You probably think that you know how to write to a file. After all, it's pretty simple and you do it many times per day. You open the file, write some data to it, close the file, and you're done. Wrong. This is how you write a file:


  • Create and open a temporary file in the directory you are writing your new file to.
  • Write your data to the temporary file.
  • fsync the temporary file. (fdatasync is insufficient, it doesn't sync the size)
  • Close the temporary file.
  • If any errors happen before this point, delete the temporary file and handle the error as appropriate.
  • Rename your temporary file to the name you want your new file to have.
  • Open the directory containing both files.
  • fsync the directory's file descriptor.
  • Close the directory's file descriptor.
If you open the file that you are writing to directly, several problems happen. If your program crashes before you've finished writing your data, your system is in an inconsistent state. Worse yet, if you overwrote the contents of a previous file with the same name, you have lost that file and you are left with only part of your new file. Any other program that had the old file open will get weird errors due to the unexpected truncation to zero length. By creating a temporary file your new file has its own inode and your old file is left alone.

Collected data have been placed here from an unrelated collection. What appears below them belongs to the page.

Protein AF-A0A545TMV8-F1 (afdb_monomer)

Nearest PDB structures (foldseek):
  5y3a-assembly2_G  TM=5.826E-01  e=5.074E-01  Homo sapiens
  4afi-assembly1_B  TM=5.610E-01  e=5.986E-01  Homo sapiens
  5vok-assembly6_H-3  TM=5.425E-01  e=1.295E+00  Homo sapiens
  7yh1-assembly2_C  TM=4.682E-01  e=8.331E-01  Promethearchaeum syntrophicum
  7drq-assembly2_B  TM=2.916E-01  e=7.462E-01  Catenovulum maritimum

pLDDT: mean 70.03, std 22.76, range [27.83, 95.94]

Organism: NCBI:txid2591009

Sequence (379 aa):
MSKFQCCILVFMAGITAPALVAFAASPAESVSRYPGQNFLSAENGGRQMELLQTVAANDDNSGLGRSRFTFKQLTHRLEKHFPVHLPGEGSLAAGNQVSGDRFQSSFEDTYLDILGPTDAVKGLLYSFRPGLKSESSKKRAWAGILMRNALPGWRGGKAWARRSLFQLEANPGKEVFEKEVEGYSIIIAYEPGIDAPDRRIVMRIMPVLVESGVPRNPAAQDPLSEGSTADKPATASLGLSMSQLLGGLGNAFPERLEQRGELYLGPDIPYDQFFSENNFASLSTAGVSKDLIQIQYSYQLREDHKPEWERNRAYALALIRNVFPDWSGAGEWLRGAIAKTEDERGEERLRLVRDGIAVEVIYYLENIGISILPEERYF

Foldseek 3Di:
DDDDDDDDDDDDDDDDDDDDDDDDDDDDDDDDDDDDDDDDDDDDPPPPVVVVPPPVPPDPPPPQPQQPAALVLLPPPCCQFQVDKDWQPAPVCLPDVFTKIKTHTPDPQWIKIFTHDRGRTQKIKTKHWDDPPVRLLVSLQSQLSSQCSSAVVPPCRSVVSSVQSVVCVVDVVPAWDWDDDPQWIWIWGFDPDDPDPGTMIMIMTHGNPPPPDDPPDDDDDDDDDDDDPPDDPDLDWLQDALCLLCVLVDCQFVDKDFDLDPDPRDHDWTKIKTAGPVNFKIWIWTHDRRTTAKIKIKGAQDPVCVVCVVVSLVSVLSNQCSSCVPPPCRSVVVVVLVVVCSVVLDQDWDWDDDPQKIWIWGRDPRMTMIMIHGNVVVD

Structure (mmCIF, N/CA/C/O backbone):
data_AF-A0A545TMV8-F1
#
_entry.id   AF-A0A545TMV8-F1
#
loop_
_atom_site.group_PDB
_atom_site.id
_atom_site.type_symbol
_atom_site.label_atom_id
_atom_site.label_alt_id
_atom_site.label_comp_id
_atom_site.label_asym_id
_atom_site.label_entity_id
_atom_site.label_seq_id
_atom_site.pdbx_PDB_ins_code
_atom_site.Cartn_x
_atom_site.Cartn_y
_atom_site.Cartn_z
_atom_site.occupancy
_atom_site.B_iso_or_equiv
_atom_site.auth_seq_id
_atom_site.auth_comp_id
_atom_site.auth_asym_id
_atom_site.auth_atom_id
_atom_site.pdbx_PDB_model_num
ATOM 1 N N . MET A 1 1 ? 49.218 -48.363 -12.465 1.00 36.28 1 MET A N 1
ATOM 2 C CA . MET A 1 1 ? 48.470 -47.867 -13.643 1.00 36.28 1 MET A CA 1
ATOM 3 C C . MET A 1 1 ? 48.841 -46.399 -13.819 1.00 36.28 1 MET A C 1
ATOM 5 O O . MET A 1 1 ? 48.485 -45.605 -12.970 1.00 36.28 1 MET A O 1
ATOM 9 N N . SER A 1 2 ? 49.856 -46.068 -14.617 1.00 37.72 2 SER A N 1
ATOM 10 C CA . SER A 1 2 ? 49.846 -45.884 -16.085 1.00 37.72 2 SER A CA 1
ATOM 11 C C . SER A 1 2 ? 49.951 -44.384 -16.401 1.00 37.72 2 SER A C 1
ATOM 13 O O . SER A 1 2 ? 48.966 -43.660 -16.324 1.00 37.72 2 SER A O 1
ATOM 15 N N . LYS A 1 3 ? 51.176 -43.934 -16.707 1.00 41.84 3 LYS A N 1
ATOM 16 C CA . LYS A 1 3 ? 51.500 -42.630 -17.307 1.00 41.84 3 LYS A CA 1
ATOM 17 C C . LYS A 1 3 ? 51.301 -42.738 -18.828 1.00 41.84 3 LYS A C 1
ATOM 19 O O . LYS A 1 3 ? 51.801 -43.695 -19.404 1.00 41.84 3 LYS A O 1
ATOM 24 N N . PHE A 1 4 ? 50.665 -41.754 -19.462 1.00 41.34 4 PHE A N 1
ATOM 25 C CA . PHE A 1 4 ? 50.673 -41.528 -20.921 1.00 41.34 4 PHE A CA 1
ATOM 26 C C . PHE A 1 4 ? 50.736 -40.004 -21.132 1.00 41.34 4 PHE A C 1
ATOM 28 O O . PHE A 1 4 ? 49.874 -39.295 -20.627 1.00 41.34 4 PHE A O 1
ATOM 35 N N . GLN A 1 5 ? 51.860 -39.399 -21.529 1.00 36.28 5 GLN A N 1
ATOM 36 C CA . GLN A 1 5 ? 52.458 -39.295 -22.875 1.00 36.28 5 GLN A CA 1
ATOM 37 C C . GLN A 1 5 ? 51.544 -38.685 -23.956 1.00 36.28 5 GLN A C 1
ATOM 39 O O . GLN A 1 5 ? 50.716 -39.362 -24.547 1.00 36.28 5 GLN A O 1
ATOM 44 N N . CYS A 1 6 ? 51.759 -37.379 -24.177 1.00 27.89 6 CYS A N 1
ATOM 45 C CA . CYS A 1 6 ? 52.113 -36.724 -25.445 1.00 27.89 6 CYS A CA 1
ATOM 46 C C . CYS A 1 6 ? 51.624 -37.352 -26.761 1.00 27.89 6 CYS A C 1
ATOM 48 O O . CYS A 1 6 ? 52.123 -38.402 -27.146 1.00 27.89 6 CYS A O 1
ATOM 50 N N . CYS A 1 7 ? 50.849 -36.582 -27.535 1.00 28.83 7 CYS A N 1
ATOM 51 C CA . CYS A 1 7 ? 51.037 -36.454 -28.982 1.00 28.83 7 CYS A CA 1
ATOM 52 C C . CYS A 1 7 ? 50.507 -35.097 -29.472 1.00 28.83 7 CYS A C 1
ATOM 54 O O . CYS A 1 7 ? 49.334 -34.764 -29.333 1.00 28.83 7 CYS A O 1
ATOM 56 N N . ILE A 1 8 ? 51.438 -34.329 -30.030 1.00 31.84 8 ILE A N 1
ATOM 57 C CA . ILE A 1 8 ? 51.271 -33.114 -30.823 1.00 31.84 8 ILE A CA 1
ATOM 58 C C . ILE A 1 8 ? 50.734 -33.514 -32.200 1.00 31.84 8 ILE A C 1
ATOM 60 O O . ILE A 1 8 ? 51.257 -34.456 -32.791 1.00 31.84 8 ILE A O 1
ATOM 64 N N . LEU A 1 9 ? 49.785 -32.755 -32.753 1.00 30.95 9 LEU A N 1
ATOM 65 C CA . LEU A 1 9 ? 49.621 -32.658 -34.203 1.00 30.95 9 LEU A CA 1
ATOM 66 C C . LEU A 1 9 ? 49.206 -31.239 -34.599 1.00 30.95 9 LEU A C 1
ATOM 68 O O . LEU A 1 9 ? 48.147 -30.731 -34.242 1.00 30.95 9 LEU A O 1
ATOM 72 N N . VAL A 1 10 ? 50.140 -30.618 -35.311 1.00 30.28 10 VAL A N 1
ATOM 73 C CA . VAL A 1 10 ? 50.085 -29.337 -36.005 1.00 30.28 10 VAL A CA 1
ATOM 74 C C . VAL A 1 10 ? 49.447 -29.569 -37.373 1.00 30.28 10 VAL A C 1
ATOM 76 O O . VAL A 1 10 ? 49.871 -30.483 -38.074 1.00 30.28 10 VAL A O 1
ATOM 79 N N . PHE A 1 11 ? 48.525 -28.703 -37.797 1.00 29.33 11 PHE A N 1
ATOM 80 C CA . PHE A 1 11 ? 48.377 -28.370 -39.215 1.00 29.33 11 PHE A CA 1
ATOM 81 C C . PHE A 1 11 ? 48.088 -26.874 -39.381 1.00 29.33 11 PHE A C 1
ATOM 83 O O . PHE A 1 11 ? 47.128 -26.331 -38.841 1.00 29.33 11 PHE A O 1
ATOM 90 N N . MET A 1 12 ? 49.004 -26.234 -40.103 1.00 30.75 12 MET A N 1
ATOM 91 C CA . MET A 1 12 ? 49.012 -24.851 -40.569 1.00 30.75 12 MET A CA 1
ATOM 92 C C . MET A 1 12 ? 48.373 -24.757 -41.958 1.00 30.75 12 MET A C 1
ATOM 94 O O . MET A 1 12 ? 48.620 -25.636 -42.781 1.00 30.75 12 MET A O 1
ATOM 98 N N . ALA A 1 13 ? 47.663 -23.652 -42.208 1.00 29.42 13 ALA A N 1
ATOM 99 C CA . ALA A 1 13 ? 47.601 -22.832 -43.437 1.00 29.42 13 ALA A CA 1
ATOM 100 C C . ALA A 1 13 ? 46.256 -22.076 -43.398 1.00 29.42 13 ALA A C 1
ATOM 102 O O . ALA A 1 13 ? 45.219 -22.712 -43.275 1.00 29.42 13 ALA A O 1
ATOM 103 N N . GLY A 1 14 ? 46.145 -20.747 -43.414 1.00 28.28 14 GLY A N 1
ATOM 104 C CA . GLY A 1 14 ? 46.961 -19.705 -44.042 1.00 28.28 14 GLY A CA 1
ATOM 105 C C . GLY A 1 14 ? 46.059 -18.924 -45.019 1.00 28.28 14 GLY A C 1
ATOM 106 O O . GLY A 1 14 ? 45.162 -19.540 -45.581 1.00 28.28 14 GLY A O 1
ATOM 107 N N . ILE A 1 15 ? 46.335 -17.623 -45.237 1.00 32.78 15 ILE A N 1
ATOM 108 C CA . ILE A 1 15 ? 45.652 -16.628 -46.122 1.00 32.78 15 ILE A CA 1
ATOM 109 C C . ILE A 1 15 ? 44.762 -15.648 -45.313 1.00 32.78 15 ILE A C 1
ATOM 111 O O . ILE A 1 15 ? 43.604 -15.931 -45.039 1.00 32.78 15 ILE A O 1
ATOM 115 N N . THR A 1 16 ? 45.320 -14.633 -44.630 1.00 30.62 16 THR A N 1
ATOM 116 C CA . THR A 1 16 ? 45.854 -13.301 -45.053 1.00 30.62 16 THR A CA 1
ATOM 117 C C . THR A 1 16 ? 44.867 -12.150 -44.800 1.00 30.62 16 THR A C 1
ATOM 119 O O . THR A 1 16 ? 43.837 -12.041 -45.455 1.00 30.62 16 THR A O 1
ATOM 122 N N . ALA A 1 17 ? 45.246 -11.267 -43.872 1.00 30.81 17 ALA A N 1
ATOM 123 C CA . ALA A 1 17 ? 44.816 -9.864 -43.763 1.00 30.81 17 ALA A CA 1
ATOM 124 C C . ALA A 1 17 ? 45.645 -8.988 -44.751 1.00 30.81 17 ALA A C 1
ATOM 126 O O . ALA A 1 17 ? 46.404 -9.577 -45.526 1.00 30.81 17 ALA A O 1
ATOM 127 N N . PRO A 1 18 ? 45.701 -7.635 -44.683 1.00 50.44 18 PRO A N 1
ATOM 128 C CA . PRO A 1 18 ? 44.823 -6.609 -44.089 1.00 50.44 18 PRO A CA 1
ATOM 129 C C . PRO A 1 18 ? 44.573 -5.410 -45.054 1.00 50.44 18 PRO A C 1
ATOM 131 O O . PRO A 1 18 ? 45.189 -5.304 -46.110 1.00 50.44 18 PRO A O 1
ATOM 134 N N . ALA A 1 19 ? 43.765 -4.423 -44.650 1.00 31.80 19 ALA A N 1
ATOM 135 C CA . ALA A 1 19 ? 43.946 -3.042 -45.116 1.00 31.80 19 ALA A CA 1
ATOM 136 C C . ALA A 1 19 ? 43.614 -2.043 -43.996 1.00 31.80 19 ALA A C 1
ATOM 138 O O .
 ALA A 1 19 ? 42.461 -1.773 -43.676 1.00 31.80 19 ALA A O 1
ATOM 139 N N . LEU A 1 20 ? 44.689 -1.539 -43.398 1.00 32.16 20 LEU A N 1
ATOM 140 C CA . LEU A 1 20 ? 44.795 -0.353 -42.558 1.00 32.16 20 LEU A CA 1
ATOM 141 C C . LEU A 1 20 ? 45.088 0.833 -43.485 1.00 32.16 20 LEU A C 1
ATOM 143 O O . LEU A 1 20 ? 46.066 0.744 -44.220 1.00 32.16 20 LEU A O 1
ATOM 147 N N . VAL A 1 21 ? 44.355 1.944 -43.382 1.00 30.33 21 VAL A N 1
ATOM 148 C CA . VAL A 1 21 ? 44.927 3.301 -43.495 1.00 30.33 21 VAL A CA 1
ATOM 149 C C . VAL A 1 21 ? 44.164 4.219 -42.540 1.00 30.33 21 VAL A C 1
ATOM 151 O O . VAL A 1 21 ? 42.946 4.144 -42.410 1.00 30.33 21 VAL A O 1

If you don't fsync the file before you rename it you can still get into inconsistent states. Your filesystem journals all of your metadata operations but not your data operations. That means that if you lose power after the rename has been issued, it is possible that the rename will be replayed from the journal yet the data itself was never written to disk, so it's gone forever along with your old file of the same name.

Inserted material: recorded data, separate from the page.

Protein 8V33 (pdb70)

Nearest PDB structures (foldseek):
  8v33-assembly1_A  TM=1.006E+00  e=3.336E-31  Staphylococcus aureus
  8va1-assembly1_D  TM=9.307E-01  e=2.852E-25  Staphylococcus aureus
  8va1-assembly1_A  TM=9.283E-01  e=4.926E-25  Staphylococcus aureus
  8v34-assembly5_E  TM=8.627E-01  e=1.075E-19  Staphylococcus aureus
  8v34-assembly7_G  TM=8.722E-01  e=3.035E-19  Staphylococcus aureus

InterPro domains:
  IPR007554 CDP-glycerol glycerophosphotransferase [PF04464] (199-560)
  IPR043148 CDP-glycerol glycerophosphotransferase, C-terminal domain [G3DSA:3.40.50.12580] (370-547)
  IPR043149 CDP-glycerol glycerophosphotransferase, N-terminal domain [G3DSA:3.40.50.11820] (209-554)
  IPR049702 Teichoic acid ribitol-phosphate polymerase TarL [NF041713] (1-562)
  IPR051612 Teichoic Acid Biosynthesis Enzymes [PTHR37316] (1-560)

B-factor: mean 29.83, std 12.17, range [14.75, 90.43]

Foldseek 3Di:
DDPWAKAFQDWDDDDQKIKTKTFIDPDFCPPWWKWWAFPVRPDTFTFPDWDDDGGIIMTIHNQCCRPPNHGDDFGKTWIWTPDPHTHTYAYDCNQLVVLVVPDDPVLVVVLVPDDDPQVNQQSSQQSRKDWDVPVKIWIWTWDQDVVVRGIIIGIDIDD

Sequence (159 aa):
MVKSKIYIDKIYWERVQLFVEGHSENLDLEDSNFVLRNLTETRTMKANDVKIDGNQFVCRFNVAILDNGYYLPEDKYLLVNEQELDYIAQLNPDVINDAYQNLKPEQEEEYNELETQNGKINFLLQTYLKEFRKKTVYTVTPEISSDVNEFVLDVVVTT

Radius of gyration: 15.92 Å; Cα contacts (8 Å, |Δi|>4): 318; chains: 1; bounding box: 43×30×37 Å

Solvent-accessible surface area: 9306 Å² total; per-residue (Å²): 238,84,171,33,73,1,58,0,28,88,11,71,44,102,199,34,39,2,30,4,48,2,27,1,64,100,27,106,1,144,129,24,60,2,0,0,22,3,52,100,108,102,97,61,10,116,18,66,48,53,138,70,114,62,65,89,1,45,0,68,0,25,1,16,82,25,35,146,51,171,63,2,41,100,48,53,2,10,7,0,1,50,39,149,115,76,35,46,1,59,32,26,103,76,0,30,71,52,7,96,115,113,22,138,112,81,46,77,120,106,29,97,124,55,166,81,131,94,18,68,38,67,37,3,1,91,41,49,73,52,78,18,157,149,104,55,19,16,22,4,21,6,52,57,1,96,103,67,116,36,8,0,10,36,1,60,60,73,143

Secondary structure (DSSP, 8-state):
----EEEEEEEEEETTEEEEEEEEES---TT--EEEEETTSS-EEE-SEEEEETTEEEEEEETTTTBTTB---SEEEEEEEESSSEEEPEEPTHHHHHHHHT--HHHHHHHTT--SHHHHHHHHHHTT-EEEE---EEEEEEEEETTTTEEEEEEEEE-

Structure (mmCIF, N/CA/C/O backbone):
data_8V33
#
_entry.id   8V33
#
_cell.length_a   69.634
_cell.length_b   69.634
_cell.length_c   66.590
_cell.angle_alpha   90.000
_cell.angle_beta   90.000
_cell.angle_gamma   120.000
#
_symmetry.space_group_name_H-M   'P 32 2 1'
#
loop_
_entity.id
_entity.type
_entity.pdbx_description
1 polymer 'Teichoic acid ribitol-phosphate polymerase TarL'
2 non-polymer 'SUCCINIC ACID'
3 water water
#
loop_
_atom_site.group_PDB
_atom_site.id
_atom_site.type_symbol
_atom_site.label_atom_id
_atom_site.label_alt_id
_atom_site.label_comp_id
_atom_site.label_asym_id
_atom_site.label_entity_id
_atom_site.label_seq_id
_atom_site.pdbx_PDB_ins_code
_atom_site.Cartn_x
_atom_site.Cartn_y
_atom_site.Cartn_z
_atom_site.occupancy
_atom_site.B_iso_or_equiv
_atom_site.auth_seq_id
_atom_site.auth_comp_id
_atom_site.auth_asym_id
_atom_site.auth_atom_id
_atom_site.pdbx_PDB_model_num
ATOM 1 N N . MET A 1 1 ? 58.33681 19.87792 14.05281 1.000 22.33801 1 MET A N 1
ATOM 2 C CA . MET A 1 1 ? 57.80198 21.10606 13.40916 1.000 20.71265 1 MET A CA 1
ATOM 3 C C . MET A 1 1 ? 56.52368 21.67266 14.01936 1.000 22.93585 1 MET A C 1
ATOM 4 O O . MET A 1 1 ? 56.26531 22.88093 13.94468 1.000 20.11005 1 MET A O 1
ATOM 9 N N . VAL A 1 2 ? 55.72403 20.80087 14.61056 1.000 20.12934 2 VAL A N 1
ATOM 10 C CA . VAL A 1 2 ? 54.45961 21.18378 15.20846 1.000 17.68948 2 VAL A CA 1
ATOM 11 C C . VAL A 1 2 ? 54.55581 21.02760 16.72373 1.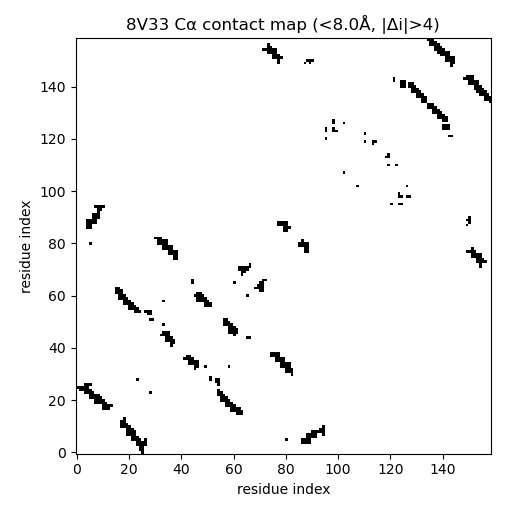000 18.93139 2 VAL A C 1
ATOM 12 O O . VAL A 1 2 ? 55.38253 20.26727 17.24922 1.000 18.67663 2 VAL A O 1
ATOM 16 N N . LYS A 1 3 ? 53.65665 21.71303 17.43071 1.000 17.41169 3 LYS A N 1
ATOM 17 C CA . LYS A 1 3 ? 53.56552 21.51541 18.87170 1.000 18.96171 3 LYS A CA 1
ATOM 18 C C . LYS A 1 3 ? 53.15674 20.07684 19.19752 1.000 18.60649 3 LYS A C 1
ATOM 19 O O . LYS A 1 3 ? 52.43176 19.41579 18.43880 1.000 19.25111 3 LYS A O 1
ATOM 25 N N . SER A 1 4 ? 53.66045 19.58111 20.33044 1.000 18.03369 4 SER A N 1
ATOM 26 C CA . SER A 1 4 ? 53.24562 18.27835 20.84809 1.000 14.84780 4 SER A CA 1
ATOM 27 C C . SER A 1 4 ? 51.73910 18.13205 20.86641 1.000 16.83679 4 SER A C 1
ATOM 28 O O . SER A 1 4 ? 51.03931 19.00222 21.38077 1.000 19.50433 4 SER A O 1
ATOM 31 N N . LYS A 1 5 ? 51.24154 16.98996 20.36781 1.000 16.18846 5 LYS A N 1
ATOM 32 C CA . LYS A 1 5 ? 49.79873 16.84637 20.29435 1.000 17.27530 5 LYS A CA 1
ATOM 33 C C . LYS A 1 5 ? 49.42942 15.37424 20.25526 1.000 19.02796 5 LYS A C 1
ATOM 34 O O . LYS A 1 5 ? 50.17813 14.53633 19.74255 1.000 18.99356 5 LYS A O 1
ATOM 40 N N . ILE A 1 6 ? 48.22735 15.08093 20.75051 1.000 17.39695 6 ILE A N 1
ATOM 41 C CA . ILE A 1 6 ? 47.63612 13.74435 20.69060 1.000 17.99833 6 ILE A CA 1
ATOM 42 C C . ILE A 1 6 ? 46.39595 13.82722 19.81615 1.000 17.47670 6 ILE A C 1
ATOM 43 O O . ILE A 1 6 ? 45.56320 14.71030 20.02661 1.000 15.77561 6 ILE A O 1
ATOM 48 N N . TYR A 1 7 ? 46.22925 12.87573 18.88234 1.000 15.06113 7 TYR A N 1
ATOM 49 C CA . TYR A 1 7 ? 45.06554 12.85899 18.00543 1.000 16.59225 7 TYR A CA 1
ATOM 50 C C . TYR A 1 7 ? 44.34096 11.53944 18.13320 1.000 18.13182 7 TYR A C 1
ATOM 51 O O . TYR A 1 7 ? 44.97234 10.49348 18.30575 1.000 18.95123 7 TYR A O 1
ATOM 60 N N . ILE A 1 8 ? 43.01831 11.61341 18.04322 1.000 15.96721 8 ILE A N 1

If you write to a temporary file, fsync, and rename you know that:
  • Writing to your temporary file leaves the old version of the file alone (if it exists)
  • After the fsync is complete your data has safely been written all the way through to your disk (unless you have one of those crappy disks that lie about sync, in which case you should throw it away and buy a new disk)
  • At any point immediately before, during, or after the rename operation you have exactly one version of your file and it is complete.
The only remaining problem is what happens if the system crashes before the directory entry edits from the rename get sync'ed to disk. To guarantee that the directory contents are sync'ed you must open the directory and call fsync on the returned file descriptor.

Now you know how to write a file. Go tell all your friends, I'm tired of using programs that get this wrong.